Moving out? More young adults leaving Mom and Dad, forming households.

Young adults in the US increasingly are moving out and forming their own households as the economy improves, according to a recent report from Barclays. 

Pail Sakuma/AP/File
A moving truck is shown at a house that was sold in Palo Alto, Calif., in 2012. According to a recent report, household formation among young adults is improving.

Good news for baby boomers across America with long-delayed plans for home gyms: Your kids are finally moving out.

Thanks to an improving economy and more cheery job prospects, more young adults in the US are striking out and forming their own households, according to a recent Barclays analysis of census data. The study took a number of factors into account, including employment statistics, housing data, and age statistics for heads of households.

“Recent data do suggest that household formation among young adults is improving,” Michael Gapen, an economist for Barclays Research, writes in the report. “In particular, data from the Current Population Survey, which includes extensive information on both the number and characteristics of US households over time, suggest that more young adults are now finding it feasible to move out.”

The report noted several statistical trends pointing in the direction of stronger household formation: In 2013, the number of 18- to 24-year-olds living with their parents fell  for the first time in eight years. “In 2013, 55.3 percent of 18-24 year olds lived at home, down from 56.2 percent in 2012,” the report reads. "Given that the Current Population Survey estimates that there were 30 million 18-24 year olds in the US in 2013, the one percentage point decline represents 300,000 young adults looking for alternative living arrangements.”

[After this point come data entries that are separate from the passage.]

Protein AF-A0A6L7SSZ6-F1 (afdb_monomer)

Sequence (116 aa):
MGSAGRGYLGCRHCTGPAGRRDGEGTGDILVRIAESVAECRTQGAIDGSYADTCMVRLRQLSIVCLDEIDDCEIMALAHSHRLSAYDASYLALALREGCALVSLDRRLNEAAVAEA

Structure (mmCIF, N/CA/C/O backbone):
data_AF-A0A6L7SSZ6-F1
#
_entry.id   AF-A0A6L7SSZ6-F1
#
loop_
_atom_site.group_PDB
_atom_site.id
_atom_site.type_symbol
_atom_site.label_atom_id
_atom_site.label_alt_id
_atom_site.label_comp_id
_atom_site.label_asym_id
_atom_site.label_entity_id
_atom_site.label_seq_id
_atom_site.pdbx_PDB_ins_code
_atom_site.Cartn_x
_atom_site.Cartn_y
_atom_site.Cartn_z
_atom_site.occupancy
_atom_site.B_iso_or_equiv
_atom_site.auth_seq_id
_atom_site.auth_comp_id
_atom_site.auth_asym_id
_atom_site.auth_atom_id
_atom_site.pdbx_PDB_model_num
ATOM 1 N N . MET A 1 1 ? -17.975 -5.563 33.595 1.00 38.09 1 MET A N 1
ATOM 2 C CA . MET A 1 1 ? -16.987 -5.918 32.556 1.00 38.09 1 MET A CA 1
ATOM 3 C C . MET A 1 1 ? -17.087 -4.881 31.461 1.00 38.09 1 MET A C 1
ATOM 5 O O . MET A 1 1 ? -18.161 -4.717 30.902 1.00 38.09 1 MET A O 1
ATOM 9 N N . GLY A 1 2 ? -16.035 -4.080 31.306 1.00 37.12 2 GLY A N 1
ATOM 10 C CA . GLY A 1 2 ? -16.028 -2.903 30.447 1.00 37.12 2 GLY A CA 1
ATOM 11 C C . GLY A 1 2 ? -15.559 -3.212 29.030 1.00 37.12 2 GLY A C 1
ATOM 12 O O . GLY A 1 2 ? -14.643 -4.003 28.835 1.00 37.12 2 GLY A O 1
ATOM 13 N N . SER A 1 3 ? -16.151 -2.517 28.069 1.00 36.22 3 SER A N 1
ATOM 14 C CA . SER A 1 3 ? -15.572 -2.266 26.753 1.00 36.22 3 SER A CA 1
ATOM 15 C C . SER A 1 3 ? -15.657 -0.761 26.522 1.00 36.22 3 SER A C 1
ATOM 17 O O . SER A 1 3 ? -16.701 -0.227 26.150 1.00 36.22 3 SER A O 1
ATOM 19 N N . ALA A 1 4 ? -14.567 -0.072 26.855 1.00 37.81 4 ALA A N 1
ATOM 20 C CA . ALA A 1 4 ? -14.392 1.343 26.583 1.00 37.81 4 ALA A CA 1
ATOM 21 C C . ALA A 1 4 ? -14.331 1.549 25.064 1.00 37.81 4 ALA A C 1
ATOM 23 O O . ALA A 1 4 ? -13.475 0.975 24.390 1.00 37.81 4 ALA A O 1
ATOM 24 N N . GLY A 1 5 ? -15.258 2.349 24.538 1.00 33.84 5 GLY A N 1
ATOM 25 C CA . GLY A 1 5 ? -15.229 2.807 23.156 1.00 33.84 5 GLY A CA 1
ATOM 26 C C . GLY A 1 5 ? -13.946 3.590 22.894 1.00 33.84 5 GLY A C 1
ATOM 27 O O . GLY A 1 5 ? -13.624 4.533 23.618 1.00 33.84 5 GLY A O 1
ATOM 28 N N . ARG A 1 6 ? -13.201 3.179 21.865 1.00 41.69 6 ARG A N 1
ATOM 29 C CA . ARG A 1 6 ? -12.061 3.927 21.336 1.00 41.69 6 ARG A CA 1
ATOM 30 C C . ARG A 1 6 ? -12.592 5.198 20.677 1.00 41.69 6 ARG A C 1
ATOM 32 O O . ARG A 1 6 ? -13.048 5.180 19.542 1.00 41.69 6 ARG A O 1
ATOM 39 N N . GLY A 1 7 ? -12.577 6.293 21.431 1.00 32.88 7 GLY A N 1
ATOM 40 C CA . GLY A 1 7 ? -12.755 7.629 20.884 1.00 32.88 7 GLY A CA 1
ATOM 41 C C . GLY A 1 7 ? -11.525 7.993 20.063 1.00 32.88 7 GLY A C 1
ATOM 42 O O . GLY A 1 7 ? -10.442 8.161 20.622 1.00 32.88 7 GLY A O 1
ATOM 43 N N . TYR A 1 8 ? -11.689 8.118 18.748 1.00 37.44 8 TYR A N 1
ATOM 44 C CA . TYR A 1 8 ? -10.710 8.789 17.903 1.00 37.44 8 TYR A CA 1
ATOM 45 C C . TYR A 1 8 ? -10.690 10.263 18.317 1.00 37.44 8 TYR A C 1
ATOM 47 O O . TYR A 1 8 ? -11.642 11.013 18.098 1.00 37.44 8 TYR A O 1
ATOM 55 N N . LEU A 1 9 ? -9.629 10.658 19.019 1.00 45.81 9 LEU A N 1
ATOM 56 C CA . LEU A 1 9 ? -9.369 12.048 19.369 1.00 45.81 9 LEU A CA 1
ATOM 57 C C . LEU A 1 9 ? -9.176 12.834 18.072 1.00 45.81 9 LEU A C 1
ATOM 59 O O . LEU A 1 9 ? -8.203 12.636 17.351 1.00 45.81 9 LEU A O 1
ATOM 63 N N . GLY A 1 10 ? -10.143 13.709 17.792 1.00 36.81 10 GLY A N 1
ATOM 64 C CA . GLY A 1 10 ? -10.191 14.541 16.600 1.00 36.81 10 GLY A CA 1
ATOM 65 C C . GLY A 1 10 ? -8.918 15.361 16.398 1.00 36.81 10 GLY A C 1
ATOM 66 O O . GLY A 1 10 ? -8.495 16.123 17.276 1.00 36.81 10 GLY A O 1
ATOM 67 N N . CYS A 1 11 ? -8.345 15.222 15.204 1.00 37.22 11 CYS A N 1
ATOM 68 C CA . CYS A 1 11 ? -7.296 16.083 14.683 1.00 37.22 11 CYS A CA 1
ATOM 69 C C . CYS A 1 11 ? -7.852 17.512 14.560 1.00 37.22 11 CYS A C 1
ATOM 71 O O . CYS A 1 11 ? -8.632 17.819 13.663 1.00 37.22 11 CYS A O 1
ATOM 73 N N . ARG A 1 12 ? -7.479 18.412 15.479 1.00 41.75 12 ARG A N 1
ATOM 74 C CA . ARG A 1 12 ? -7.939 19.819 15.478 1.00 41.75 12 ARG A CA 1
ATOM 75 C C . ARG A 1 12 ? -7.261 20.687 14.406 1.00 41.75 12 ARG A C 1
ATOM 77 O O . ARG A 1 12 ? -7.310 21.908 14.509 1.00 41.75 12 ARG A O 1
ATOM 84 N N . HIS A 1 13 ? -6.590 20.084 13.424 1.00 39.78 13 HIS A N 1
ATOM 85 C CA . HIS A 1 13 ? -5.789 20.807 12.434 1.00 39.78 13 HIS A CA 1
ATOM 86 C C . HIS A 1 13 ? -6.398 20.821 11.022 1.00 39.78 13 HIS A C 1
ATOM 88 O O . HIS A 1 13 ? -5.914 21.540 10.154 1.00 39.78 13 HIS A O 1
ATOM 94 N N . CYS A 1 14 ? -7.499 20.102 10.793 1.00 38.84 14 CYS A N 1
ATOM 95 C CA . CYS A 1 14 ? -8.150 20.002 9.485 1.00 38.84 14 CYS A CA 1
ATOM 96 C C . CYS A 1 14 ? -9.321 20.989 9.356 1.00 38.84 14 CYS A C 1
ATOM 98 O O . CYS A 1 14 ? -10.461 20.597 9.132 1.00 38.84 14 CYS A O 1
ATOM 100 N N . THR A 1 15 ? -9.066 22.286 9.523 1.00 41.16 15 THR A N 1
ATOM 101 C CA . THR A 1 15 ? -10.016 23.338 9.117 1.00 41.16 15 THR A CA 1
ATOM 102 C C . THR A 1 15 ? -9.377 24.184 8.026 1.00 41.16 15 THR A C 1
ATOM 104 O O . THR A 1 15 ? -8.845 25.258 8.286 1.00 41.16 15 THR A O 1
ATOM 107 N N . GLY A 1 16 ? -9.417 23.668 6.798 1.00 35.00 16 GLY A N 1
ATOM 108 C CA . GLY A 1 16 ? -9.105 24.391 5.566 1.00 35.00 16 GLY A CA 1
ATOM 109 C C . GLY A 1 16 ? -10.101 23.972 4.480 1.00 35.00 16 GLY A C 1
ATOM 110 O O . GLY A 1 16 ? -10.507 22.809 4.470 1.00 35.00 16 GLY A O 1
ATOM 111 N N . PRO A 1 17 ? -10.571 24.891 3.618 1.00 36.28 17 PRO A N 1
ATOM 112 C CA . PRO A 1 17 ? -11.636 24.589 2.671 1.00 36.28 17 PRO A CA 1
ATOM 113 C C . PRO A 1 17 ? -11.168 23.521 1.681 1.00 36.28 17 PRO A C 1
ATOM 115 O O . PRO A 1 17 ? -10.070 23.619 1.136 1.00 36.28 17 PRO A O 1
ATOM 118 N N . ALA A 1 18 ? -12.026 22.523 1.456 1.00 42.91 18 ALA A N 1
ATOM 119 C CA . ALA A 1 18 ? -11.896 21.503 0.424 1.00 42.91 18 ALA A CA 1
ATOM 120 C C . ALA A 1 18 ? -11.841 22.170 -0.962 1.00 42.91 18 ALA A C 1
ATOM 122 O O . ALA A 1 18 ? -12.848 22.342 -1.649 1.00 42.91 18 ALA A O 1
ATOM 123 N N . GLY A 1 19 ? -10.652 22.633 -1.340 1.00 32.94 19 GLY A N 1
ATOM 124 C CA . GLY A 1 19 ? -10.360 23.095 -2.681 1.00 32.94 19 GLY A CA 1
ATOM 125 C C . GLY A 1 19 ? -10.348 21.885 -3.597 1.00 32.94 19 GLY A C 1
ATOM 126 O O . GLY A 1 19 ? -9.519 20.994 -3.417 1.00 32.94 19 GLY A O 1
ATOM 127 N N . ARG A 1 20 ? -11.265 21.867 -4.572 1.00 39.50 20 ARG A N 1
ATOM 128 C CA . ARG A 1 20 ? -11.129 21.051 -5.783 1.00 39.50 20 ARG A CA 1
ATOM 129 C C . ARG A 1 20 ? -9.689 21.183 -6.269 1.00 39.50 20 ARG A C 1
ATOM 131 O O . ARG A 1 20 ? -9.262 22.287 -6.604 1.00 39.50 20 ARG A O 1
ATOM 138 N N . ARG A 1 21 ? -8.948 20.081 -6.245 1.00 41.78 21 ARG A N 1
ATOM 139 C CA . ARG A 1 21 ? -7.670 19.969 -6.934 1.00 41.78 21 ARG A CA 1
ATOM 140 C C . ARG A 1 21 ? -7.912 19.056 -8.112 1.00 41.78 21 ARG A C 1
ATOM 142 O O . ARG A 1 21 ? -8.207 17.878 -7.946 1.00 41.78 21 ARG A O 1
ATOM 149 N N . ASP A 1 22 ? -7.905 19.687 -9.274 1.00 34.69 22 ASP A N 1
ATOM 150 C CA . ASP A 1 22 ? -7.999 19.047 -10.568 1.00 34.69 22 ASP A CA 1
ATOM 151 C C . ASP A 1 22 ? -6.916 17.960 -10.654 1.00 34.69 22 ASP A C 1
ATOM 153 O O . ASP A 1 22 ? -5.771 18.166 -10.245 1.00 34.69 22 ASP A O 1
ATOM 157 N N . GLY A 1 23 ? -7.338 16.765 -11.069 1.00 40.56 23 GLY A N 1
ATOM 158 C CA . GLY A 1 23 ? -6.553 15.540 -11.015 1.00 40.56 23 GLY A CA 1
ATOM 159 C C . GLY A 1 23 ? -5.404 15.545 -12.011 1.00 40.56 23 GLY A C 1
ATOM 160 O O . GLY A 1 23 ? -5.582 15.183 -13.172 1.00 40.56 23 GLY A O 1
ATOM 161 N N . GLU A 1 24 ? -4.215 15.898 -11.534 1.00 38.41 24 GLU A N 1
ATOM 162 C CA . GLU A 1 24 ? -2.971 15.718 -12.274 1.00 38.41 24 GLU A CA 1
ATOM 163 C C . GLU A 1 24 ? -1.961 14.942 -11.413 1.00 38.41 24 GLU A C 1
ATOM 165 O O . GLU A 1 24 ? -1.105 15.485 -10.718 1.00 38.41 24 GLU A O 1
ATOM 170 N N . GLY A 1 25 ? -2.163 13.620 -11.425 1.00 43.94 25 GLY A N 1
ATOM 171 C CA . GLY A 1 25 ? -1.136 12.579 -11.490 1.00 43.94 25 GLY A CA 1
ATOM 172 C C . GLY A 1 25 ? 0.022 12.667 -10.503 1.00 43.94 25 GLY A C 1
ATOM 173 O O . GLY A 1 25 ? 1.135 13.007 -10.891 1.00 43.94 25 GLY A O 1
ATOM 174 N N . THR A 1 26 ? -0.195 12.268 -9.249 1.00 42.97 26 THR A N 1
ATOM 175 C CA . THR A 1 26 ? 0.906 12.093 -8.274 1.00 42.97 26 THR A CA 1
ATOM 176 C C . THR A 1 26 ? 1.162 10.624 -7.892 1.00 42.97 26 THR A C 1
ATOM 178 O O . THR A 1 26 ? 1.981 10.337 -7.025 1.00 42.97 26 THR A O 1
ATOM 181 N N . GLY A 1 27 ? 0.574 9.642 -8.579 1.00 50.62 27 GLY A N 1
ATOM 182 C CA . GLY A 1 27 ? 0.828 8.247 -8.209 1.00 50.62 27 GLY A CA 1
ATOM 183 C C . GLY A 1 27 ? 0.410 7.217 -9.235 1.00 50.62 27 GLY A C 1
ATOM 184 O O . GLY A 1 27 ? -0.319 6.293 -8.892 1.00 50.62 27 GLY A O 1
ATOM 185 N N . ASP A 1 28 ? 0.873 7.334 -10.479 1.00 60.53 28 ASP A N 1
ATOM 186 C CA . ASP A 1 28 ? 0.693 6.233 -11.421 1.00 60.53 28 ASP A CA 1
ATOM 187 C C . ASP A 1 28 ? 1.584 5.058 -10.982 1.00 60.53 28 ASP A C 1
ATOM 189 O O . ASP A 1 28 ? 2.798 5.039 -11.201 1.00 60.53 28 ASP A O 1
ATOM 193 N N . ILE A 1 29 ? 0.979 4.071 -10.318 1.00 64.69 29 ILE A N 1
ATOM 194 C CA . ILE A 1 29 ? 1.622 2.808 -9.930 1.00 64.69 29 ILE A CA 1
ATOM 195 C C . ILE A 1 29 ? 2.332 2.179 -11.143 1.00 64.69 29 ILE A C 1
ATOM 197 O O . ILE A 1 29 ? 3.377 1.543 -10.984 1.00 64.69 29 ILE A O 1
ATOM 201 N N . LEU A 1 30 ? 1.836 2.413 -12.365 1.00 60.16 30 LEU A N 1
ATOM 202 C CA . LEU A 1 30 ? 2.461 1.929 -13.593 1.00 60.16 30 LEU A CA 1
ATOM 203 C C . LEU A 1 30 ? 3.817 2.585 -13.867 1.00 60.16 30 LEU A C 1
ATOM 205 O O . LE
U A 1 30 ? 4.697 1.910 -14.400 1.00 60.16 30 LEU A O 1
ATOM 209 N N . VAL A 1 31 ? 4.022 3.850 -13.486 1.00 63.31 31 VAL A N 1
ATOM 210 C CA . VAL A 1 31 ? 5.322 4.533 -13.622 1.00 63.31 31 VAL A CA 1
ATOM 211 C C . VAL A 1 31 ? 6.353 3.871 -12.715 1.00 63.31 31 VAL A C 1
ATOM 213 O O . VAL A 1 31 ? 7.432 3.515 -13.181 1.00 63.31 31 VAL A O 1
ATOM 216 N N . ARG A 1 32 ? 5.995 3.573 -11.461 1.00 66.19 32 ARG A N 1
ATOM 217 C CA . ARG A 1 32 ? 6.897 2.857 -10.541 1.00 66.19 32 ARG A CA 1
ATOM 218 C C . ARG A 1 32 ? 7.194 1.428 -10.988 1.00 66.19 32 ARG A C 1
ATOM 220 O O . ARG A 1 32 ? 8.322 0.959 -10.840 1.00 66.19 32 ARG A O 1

Employment among the youngest adults has also increased. The employment-to-population-ratio for young adults rose to 47.7 percent in May, up from 46.5 percent in 2013. Also, 25- to 54-year-olds saw their employment prospects improve.

All of this bodes well for the housing market, particularly the multifamily sector. Increased construction of multifamily housing structures and a growing rental market have characterized much of the US housing recovery up until this point; more young adults finding their own housing should help that trend continue.

“The ability of younger adults to move out into new living arrangements should boost housing demand, but several factors suggest that the effect on the housing sector will be modest and focused,” Mr. Gapen writes. "Young adults are likely to move from one consolidated living arrangement to another. New household formation that is driven by young adults is likely to support rental demand and multi-family start activity. From there, stronger labor markets and time may move households from renter to owner status.”